Basij rooted out students hiding behind cars and pounded their bodies and heads
with kicks and punches. About 50 students were arrested and some were shoved
into vans and taken away with sacks placed on their heads and handcuffs around
their wrists. If anyone intervened they would beat them too.
One young
female student, a freshman, hid in the bathroom of the garage and called her
mother, sobbing that she was going to die and begging for her to send help.
As word of
the siege at Sharif spread on social media, anxious parents and outraged alumni
rushed to the scene, demanding that security forces leave and students be
released. They were joined by other Tehran residents in their cars, creating a
miles-long traffic jam around the campus in support of the students, honking
their horns and shouting “death to the dictator” from their windows.
The minister
for higher education, Mohammad Ali Zolfigol, showed up with an entourage late
Sunday, but he was unable to defuse the tension and evacuate the Basiji from
the area. He held a meeting with students and professors in which he blamed the
students for “violating the law,” said they deserved punishment, and said he
could do nothing about students “getting beaten up outside,” according to a
video of the meeting.
The standoff
lasted until 3 a.m. About 80 students, exhausted and too terrified to leave,
slept on bare floors in laboratories and classrooms. Some tried to return home
or to their dorms but were hunted down in the neighborhood around campus and
arrested. Students at the dorms took shifts guarding the doors, fearing a raid.

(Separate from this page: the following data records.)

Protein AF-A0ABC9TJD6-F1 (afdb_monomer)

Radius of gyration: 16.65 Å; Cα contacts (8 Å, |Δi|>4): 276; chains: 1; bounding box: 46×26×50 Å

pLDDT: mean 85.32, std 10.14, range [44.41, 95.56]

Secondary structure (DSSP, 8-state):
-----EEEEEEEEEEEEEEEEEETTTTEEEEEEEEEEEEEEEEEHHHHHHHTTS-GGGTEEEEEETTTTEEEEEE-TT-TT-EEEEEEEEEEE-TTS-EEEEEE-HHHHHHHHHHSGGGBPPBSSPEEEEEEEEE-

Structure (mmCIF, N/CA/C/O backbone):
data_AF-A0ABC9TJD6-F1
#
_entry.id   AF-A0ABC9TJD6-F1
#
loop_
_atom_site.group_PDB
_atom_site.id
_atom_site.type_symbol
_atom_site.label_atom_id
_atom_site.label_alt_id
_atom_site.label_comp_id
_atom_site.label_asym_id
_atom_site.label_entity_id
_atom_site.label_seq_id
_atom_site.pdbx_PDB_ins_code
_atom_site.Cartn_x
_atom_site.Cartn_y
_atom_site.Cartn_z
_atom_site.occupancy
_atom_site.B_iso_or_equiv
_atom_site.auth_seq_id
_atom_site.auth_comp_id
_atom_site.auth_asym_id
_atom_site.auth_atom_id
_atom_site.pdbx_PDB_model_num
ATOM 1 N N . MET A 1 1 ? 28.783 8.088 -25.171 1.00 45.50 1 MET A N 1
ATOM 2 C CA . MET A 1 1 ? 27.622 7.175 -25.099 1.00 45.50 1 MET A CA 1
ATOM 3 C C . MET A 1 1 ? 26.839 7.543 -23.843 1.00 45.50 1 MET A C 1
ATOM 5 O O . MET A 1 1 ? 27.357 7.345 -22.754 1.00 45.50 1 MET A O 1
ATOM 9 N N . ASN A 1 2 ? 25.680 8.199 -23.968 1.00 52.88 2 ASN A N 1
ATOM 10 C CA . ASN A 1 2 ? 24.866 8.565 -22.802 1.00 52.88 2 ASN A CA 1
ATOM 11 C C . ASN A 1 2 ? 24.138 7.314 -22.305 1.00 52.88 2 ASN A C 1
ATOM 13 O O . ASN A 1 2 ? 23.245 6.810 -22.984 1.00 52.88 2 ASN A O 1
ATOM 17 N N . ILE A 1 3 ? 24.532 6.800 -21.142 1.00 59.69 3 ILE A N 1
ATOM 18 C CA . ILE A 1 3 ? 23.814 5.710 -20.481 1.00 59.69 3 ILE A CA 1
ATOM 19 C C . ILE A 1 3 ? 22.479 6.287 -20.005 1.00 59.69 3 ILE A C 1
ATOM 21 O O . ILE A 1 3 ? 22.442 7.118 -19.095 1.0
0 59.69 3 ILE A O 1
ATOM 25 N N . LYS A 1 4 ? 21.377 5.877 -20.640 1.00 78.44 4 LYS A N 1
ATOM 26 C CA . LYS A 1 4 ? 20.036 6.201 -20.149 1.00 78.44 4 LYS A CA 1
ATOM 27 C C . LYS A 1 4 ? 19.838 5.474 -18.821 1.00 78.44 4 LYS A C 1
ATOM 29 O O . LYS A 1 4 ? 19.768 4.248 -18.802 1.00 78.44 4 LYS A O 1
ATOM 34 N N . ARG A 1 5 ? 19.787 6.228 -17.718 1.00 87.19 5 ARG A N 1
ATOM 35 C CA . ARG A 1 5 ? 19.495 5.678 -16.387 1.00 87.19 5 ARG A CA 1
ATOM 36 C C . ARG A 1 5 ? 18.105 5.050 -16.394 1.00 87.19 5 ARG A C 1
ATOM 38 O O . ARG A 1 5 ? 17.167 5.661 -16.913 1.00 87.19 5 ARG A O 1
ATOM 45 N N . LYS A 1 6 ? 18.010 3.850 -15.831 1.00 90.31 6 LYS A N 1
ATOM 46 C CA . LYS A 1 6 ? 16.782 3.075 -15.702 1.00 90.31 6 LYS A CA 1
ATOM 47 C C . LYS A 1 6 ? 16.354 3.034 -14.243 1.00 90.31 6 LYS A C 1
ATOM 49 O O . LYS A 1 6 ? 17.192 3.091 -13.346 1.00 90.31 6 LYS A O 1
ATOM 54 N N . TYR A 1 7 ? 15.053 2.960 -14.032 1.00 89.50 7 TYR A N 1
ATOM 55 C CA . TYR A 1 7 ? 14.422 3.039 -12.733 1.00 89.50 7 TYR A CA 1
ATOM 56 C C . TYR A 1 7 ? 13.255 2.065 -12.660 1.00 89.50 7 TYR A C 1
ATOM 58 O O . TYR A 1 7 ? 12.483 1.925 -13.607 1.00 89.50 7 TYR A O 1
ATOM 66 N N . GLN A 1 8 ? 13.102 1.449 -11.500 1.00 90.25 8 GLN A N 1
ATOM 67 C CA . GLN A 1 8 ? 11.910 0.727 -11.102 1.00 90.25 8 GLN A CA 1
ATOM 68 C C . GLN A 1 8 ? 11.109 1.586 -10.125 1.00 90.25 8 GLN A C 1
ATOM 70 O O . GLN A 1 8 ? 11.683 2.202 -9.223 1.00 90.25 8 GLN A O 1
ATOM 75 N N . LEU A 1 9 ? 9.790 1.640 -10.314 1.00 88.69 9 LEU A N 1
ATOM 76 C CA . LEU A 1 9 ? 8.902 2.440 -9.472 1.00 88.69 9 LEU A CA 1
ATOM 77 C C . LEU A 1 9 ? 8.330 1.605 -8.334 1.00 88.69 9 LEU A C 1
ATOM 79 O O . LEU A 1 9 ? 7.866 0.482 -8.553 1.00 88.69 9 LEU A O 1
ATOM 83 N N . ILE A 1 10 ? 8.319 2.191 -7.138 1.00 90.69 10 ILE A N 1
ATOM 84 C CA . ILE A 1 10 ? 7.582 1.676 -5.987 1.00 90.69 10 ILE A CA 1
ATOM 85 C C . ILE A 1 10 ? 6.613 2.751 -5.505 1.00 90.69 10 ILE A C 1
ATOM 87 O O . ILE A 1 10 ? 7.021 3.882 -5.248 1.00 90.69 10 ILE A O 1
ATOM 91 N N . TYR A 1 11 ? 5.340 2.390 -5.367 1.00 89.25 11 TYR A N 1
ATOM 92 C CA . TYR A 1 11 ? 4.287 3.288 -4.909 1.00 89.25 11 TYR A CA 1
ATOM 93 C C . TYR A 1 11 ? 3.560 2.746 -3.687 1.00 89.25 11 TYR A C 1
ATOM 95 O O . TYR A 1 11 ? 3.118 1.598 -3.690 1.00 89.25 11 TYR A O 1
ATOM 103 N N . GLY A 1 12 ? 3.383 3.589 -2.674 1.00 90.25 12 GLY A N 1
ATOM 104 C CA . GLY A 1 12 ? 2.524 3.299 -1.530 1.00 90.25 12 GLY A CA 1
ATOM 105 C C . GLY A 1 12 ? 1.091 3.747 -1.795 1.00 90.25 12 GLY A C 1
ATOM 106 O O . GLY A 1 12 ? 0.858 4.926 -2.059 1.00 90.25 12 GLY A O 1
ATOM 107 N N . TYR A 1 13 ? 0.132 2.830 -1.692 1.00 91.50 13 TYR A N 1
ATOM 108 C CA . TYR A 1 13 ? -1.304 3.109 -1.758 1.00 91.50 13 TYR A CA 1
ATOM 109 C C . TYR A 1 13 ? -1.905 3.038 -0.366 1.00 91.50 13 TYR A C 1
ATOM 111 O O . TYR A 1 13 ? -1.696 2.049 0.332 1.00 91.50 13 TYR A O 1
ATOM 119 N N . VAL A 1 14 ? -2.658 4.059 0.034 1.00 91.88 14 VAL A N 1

The sound of the Basij’s motorcycles circling the area and occasional bursts of
gunfire could be heard until dawn.
“It was the
darkest, most horrifying day in the history of the university. I have never
experienced anything like this,” a professor at Sharif University said in an
interview from Tehran. “The trauma of what took place will stay with the
students and all of the faculty for the rest of our lives.”
Sharif’s
campus remains closed. Some students have been released but many are still
detained and some are missing, their whereabouts unknown and no confirmation of
their arrest. Faculty members have said they will not teach, online or in
person, until all students are released and their safety is guaranteed. But
they do plan to hold a vigil on campus on Saturday.